End-to-end SDK examples (Python, Node, curl with streaming parsers) live in the Cookbook.

Differences from OpenAI

ezrouter is OpenAI-compatible at the request-shape level but diverges in seven observable ways. Client code written for OpenAI generally works, but the assumptions below are unsafe:

The server always returns SSE. Setting stream: false does not

produce a single JSON body; the response is still a data: ... chunk sequence. Clients that call response.json() will fail; use an SSE parser.

id format is opaque. Identifiers may begin with msg_01 (when

passing through Anthropic-backed models) or msg_<random>_<hash> (when ezrouter synthesizes one). Never pattern-match.

system_fingerprint is always null. OpenAI uses this for

backend version tracking; ezrouter does not.

usage includes extra fields. Anthropic-style aliases

(input_tokens, output_tokens) and Claude-cache billing buckets appear on the final chunk. output_tokens is currently unreliable — read completion_tokens instead.

Custom headers. x-new-api-version and x-oneapi-request-id

replace OpenAI's request-tracking headers.

Error envelope differs.
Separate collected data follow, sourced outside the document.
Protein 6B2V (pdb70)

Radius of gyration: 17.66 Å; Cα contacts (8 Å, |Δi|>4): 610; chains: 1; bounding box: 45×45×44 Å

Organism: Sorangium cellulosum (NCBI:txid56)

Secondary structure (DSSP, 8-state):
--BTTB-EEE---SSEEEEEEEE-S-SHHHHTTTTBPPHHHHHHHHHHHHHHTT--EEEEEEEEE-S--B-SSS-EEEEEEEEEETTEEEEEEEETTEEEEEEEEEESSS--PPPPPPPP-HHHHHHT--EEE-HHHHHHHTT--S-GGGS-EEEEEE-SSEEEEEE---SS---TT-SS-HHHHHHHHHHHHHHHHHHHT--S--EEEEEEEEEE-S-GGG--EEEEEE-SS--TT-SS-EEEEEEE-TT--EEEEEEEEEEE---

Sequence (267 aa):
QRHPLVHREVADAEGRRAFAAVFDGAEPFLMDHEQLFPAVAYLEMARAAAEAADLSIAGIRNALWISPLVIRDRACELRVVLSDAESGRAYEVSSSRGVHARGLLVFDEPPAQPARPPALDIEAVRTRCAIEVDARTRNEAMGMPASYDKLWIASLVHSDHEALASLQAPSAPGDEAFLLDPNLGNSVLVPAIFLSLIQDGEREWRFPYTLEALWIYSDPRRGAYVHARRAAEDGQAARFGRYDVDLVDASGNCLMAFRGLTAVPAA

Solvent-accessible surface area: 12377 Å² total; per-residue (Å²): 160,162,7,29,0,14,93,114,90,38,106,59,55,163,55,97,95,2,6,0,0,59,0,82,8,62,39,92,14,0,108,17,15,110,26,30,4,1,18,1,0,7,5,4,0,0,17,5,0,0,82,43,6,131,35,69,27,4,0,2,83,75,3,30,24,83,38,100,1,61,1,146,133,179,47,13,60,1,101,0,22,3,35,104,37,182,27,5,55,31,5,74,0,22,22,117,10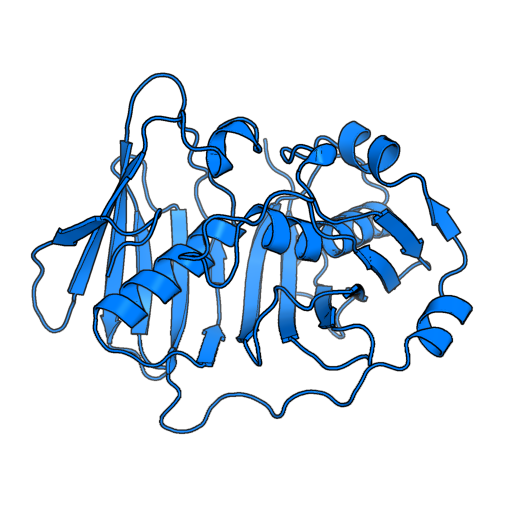8,32,53,1,1,129,7,39,0,1,38,62,126,102,113,58,68,66,94,102,44,122,63,39,92,23,102,32,1,148,101,121,7,99,86,140,23,83,4,103,78,81,0,90,61,6,44,11,13,9,44,24,102,89,9,23,10,59,47,0,31,9,17,102,91,10,0,6,0,28,19,132,55,57,124,74,99,39,50,119,26,15,54,10,30,3,30,1,0,17,0,0,4,5,0,1,7,0,0,2,0,44,62,76,67,80,152,122,20,8,59,14,98,43,2,68,8,5,14,32,46,46,51,0,92,170,12,18,51,0,11,0,56,92,14,99,123,48,23,196,108,49,204,43,11,43,5,14,0,10,0,3,24,79,85,1,51,2,3,2,3,1,94,2,3,8,3,33,54,70,156

InterPro domains:
  IPR006162 Phosphopantetheine attachment site [PS00012] (352-367)
  IPR006162 Phosphopantetheine attachment site [PS00012] (2694-2709)
  IPR009081 Phosphopantetheine binding ACP domain [PF00550] (328-393)
  IPR009081 Phosphopantetheine binding ACP domain [PF00550] (1604-1670)
  IPR009081 Phosphopantetheine binding ACP domain [PF00550] (2671-2733)
  IPR009081 Phosphopantetheine binding ACP domain [PF00550] (4175-4240)
  IPR009081 Phosphopantetheine binding ACP domain [PS50075] (320-397)
  IPR009081 Phosphopantetheine binding ACP domain [PS50075] (1597-1674)
  IPR009081 Phosphopantetheine binding ACP domain [PS50075] (2665-2738)
  IPR009081 Phosphopantetheine binding ACP domain [PS50075] (4167-4244)
  IPR013968 Polyketide synthase-like, ketoreductase domain [PF08659] (3911-4091)
  IPR014030 Beta-ketoacyl synthase-like, N-terminal domain [PF00109] (712-954)
  IPR014030 Beta-ketoacyl synthase-like, N-terminal domain [PF00109] (1727-1969)
  IPR014030 Beta-ketoacyl synthase-like, N-terminal domain [PF00109] (2797-3050)
  IPR014030 Beta-ketoacyl synthase-like, N-terminal domain [PF00109] (4299-4547)
  IPR014031 Beta-ketoacyl synthase, C-terminal domain [PF02801] (966-1080)
  IPR014031 Beta-ketoacyl synthase, C-terminal domain [PF02801] (1980-2104)
  IPR014031 Beta-ketoacyl synthase, C-terminal domain [PF02801] (3058-3175)
  IPR014031 Beta-ketoacyl synthase, C-terminal domain [PF02801] (4556-4679)
  IPR016039 Thiolase-like [G3DSA:3.40.47.10] (712-1298)

Nearest PDB structures (foldseek):
  6b2v-assembly1_A  TM=1.004E+00  e=5.507E-58  Sorangium cellulosum
  5hqw-assembly1_A  TM=8.731E-01  e=4.129E-21  Brevibacillus brevis NBRC 100599
  5j6o-assembly1_A-2  TM=8.599E-01  e=1.862E-20  Brevibacillus brevis NBRC 100599
  7zmf-assembly1_B  TM=8.606E-01  e=8.033E-19  Brevibacillus brevis NBRC 100599
  3kg8-assembly1_B  TM=8.393E-01  e=8.033E-19  Lyngbya majuscula

Structure (mmCIF, N/CA/C/O backbone):
data_6B2V
#
_entry.id   6B2V
#
_cell.length_a   75.370
_cell.length_b   75.370
_cell.length_c   195.870
_cell.angle_alpha   90.00
_cell.angle_beta   90.00
_cell.angle_gamma   120.00
#
_symmetry.space_group_name_H-M   'P 61 2 2'
#
loop_
_entity.id
_entity.type
_entity.pdbx_description
1 polymer SorB
2 water water
#
loop_
_atom_site.group_PDB
_atom_site.id
_atom_site.type_symbol
_atom_site.label_atom_id
_atom_site.label_alt_id
_atom_site.label_comp_id
_atom_site.label_asym_id
_atom_site.label_entity_id
_atom_site.label_seq_id
_atom_site.pdbx_PDB_ins_code
_atom_site.Cartn_x
_atom_site.Cartn_y
_atom_site.Cartn_z
_atom_site.occupancy
_atom_site.B_iso_or_equiv
_atom_site.auth_seq_id
_atom_site.auth_comp_id
_atom_site.auth_asym_id
_atom_site.auth_atom_id
_atom_site.pdbx_PDB_model_num
ATOM 1 N N . GLN A 1 26 ? 42.316 41.026 -11.003 1.00 30.00 1 GLN A N 1
ATOM 2 C CA . GLN A 1 26 ? 42.034 42.206 -10.179 1.00 30.00 1 GLN A CA 1
ATOM 3 C C . GLN A 1 26 ? 43.238 42.590 -9.358 1.00 30.00 1 GLN A C 1
ATOM 4 O O . GLN A 1 26 ? 43.706 41.789 -8.624 1.00 30.00 1 GLN A O 1
ATOM 10 N N . ARG A 1 27 ? 43.770 43.784 -9.530 1.00 31.02 2 ARG A N 1
ATOM 11 C CA . ARG A 1 27 ? 44.926 44.191 -8.771 1.00 35.29 2 ARG A CA 1
ATOM 12 C C . ARG A 1 27 ? 44.701 44.317 -7.261 1.00 35.34 2 ARG A C 1
ATOM 13 O O . ARG A 1 27 ? 43.741 44.862 -6.856 1.00 33.93 2 ARG A O 1
ATOM 21 N N . HIS A 1 28 ? 45.594 43.779 -6.460 1.00 29.17 3 HIS A N 1
ATOM 22 C CA . HIS A 1 28 ? 45.514 43.964 -5.036 1.00 26.12 3 HIS A CA 1
ATOM 23 C C . HIS A 1 28 ? 46.918 44.063 -4.508 1.00 25.28 3 HIS A C 1
ATOM 24 O O . HIS A 1 28 ? 47.728 43.283 -4.872 1.00 25.41 3 HIS A O 1
ATOM 31 N N . PRO A 1 29 ? 47.191 44.939 -3.570 1.00 21.25 4 PRO A N 1
ATOM 32 C CA . PRO A 1 29 ? 48.554 45.113 -3.080 1.00 21.45 4 PRO A CA 1
ATOM 33 C C . PRO A 1 29 ? 49.160 43.862 -2.443 1.00 19.74 4 PRO A C 1
ATOM 34 O O . PRO A 1 29 ? 50.330 43.756 -2.346 1.00 21.53 4 PRO A O 1
ATOM 38 N N . LEU A 1 30 ? 48.313 42.999 -1.947 1.00 20.77 5 LEU A N 1
ATOM 39 C CA . LEU A 1 30 ? 48.801 41.810 -1.257 1.00 19.20 5 LEU A CA 1
ATOM 40 C C . LEU A 1 30 ? 48.700 40.497 -2.005 1.00 19.18 5 LEU A C 1
ATOM 41 O O . LEU A 1 30 ? 49.093 39.503 -1.507 1.00 21.34 5 LEU A O 1
ATOM 46 N N . VAL A 1 31 ? 48.089 40.499 -3.162 1.00 20.23 6 VAL A N 1
ATOM 47 C CA . VAL A 1 31 ? 47.967 39.312 -3.952 1.00 20.64 6 VAL A CA 1
ATOM 48 C C . VAL A 1 31 ? 48.381 39.607 -5.373 1.00 22.50 6 VAL A C 1
ATOM 49 O O . VAL A 1 31 ? 47.667 40.210 -6.067 1.00 25.71 6 VAL A O 1
ATOM 53 N N . HIS A 1 32 ? 49.562 39.168 -5.764 1.00 23.09 7 HIS A N 1
ATOM 54 C CA . HIS A 1 32 ? 50.056 39.449 -7.098 1.00 23.47 7 HIS A CA 1
ATOM 55 C C . HIS A 1 32 ? 49.851 38.402 -8.183 1.00 26.49 7 HIS A C 1
ATOM 56 O O . HIS A 1 32 ? 49.697 38.742 -9.313 1.00 26.78 7 HIS A O 1
ATOM 63 N N . ARG A 1 33 ? 49.889 37.125 -7.835 1.00 25.89 8 ARG A N 1
ATOM 64 C CA . ARG A 1 33 ? 49.720 36.113 -8.867 1.00 27.92 8 ARG A CA 1
ATOM 65 C C . ARG A 1 33 ? 49.154 34.828 -8.295 1.00 31.90 8 ARG A C 1
ATOM 66 O O . ARG A 1 33 ? 49.234 34.575 -7.094 1.00 27.28 8 ARG A O 1
ATOM 74 N N . GLU A 1 34 ? 48.577 34.020 -9.175 1.00 27.34 9 GLU A N 1
ATOM 75 C CA . GLU A 1 34 ? 48.102 32.712 -8.796 1.00 25.48 9 GLU A CA 1
ATOM 76 C C . GLU A 1 34 ? 49.253 31.739 -9.068 1.00 27.74 9 GLU A C 1
ATOM 77 O O . GLU A 1 34 ? 49.931 31.860 -10.032 1.00 33.32 9 GLU A O 1
ATOM 83 N N . VAL A 1 35 ? 49.399 30.777 -8.187 1.00 27.39 10 VAL A N 1
ATOM 84 C CA . VAL A 1 35 ? 50.453 29.833 -8.244 1.00 33.07 10 VAL A CA 1
ATOM 85 C C . VAL A 1 35 ? 49.917 28.409 -8.246 1.00 31.57 10 VAL A C 1
ATOM 86 O O . VAL A 1 35 ? 48.930 28.126 -7.671 1.00 34.20 10 VAL A O 1
ATOM 90 N N . ALA A 1 36 ? 50.579 27.531 -8.973 1.00 41.05 11 ALA A N 1
ATOM 91 C CA . ALA A 1 36 ? 50.088 26.178 -9.108 1.00 38.30 11 ALA A CA 1
ATOM 92 C C . ALA A 1 36 ? 50.125 25.318 -7.868 1.00 39.29 11 ALA A C 1
ATOM 93 O O . ALA A 1 36 ? 51.045 25.366 -7.127 1.00 43.73 11 ALA A O 1
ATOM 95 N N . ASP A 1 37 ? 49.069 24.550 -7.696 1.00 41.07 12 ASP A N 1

See Error codes

for the ezrouter envelope shape. Notably, error.type is not the OpenAI typed taxonomy in all cases, and error.message for some classes is in Chinese.
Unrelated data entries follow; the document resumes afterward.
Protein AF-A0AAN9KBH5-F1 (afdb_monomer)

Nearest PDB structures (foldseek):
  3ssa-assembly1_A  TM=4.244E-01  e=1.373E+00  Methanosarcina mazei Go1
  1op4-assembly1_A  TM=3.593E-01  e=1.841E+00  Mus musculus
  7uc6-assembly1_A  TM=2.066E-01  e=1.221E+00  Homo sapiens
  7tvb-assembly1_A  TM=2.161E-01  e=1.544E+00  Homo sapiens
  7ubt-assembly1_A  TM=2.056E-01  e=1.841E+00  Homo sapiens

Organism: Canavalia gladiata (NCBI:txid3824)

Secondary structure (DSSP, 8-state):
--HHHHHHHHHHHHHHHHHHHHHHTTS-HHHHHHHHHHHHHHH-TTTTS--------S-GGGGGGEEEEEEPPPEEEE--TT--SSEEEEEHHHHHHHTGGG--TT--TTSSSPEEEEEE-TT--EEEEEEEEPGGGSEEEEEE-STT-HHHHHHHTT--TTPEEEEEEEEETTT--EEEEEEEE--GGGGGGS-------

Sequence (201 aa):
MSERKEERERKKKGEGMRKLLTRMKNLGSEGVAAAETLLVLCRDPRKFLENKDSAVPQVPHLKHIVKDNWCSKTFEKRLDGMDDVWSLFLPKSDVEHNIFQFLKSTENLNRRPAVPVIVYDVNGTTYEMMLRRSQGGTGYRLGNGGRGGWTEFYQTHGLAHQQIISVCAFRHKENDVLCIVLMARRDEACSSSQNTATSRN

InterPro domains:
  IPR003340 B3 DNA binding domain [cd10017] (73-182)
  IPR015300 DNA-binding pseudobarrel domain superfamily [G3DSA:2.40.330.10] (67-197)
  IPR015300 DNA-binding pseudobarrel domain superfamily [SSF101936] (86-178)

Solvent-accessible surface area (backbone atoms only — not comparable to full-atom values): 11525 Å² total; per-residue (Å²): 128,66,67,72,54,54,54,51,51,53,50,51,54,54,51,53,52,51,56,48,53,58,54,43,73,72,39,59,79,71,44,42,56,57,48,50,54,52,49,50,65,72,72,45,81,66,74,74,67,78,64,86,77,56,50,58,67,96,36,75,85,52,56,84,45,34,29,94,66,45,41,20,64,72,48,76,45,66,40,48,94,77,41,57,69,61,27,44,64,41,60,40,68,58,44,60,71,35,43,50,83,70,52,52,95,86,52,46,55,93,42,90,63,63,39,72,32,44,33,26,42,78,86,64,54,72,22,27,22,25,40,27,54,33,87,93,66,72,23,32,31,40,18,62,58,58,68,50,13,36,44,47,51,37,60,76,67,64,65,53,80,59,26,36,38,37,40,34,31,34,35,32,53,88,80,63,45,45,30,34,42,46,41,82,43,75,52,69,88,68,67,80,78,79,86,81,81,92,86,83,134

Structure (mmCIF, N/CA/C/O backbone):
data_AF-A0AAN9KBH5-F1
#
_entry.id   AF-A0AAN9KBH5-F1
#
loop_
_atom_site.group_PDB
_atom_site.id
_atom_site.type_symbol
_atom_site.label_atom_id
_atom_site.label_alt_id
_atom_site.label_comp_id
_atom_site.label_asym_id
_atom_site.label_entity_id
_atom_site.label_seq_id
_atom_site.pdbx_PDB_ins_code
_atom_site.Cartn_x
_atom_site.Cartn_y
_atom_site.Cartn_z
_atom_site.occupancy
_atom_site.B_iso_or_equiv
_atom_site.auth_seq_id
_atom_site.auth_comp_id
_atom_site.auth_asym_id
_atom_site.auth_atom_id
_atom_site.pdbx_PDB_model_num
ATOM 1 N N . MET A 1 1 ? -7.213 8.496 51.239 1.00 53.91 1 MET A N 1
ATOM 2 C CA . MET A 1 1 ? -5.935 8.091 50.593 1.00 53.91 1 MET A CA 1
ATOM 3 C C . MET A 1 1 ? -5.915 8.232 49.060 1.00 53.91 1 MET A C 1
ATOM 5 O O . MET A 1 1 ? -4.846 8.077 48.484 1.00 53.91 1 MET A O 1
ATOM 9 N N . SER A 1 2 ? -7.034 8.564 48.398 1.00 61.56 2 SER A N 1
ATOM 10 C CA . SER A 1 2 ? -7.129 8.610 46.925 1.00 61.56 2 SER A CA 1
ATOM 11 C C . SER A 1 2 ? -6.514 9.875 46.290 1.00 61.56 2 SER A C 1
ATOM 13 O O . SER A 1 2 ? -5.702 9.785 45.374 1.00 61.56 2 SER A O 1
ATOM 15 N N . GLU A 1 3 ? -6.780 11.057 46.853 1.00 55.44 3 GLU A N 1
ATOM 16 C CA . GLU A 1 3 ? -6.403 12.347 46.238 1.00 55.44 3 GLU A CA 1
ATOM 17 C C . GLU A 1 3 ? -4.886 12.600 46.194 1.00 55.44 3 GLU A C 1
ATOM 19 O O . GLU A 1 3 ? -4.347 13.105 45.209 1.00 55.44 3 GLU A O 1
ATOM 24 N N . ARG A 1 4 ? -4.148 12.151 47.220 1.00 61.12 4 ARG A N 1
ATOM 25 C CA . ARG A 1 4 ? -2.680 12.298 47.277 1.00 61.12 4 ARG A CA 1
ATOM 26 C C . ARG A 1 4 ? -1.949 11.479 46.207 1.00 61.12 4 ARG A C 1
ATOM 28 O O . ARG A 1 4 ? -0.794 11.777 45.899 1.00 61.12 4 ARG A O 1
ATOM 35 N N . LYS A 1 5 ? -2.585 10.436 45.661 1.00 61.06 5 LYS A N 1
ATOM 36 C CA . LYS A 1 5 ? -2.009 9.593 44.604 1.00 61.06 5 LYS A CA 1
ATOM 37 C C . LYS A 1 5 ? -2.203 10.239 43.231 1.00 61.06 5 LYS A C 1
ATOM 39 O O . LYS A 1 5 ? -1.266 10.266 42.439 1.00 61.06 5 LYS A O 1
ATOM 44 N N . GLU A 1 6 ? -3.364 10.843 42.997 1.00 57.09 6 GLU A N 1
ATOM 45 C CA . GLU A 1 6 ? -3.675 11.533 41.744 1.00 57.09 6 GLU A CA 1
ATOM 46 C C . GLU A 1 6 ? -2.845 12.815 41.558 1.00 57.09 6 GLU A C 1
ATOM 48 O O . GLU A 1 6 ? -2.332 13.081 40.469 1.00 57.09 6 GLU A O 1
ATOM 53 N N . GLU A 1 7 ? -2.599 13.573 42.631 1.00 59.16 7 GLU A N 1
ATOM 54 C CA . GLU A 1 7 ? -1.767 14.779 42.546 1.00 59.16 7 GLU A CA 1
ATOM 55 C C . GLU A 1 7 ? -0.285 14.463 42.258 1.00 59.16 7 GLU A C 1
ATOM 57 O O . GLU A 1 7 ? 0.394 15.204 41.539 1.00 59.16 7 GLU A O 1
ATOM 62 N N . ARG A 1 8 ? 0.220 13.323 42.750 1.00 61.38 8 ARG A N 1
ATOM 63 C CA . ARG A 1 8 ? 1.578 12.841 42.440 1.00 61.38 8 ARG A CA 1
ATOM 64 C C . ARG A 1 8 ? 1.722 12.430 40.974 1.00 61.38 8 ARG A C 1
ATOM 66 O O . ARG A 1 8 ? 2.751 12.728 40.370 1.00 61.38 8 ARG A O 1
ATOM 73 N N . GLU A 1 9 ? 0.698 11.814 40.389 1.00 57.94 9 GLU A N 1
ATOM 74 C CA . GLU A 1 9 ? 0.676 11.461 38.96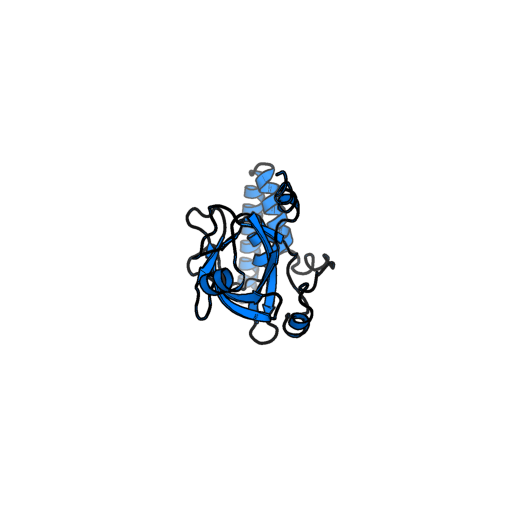3 1.00 57.94 9 GLU A CA 1
ATOM 75 C C . GLU A 1 9 ? 0.609 12.710 38.068 1.00 57.94 9 GLU A C 1
ATOM 77 O O . GLU A 1 9 ? 1.364 12.821 37.098 1.00 57.94 9 GLU A O 1
ATOM 82 N N . ARG A 1 10 ? -0.195 13.720 38.435 1.00 62.47 10 ARG A N 1
ATOM 83 C CA . ARG A 1 10 ? -0.240 15.006 37.710 1.00 62.47 10 ARG A CA 1
ATOM 84 C C . ARG A 1 10 ? 1.099 15.749 37.765 1.00 62.47 10 ARG A C 1
ATOM 86 O O . ARG A 1 10 ? 1.549 16.262 36.738 1.00 62.47 10 ARG A O 1
ATOM 93 N N . LYS A 1 11 ? 1.776 15.756 38.922 1.00 63.53 11 LYS A N 1
ATOM 94 C CA . LYS A 1 11 ? 3.116 16.357 39.073 1.00 63.53 11 LYS A CA 1
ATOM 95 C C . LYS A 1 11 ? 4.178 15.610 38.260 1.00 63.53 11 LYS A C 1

No rate-limit headers, ever. Retry-After, X-RateLimit-*, and

RateLimit-* are never emitted. Under load the gateway absorbs backpressure via upstream queueing rather than returning 429. Build clients with timeouts and latency-based backoff; do not retry on 429 (it does not occur for capacity reasons). See Rate limits.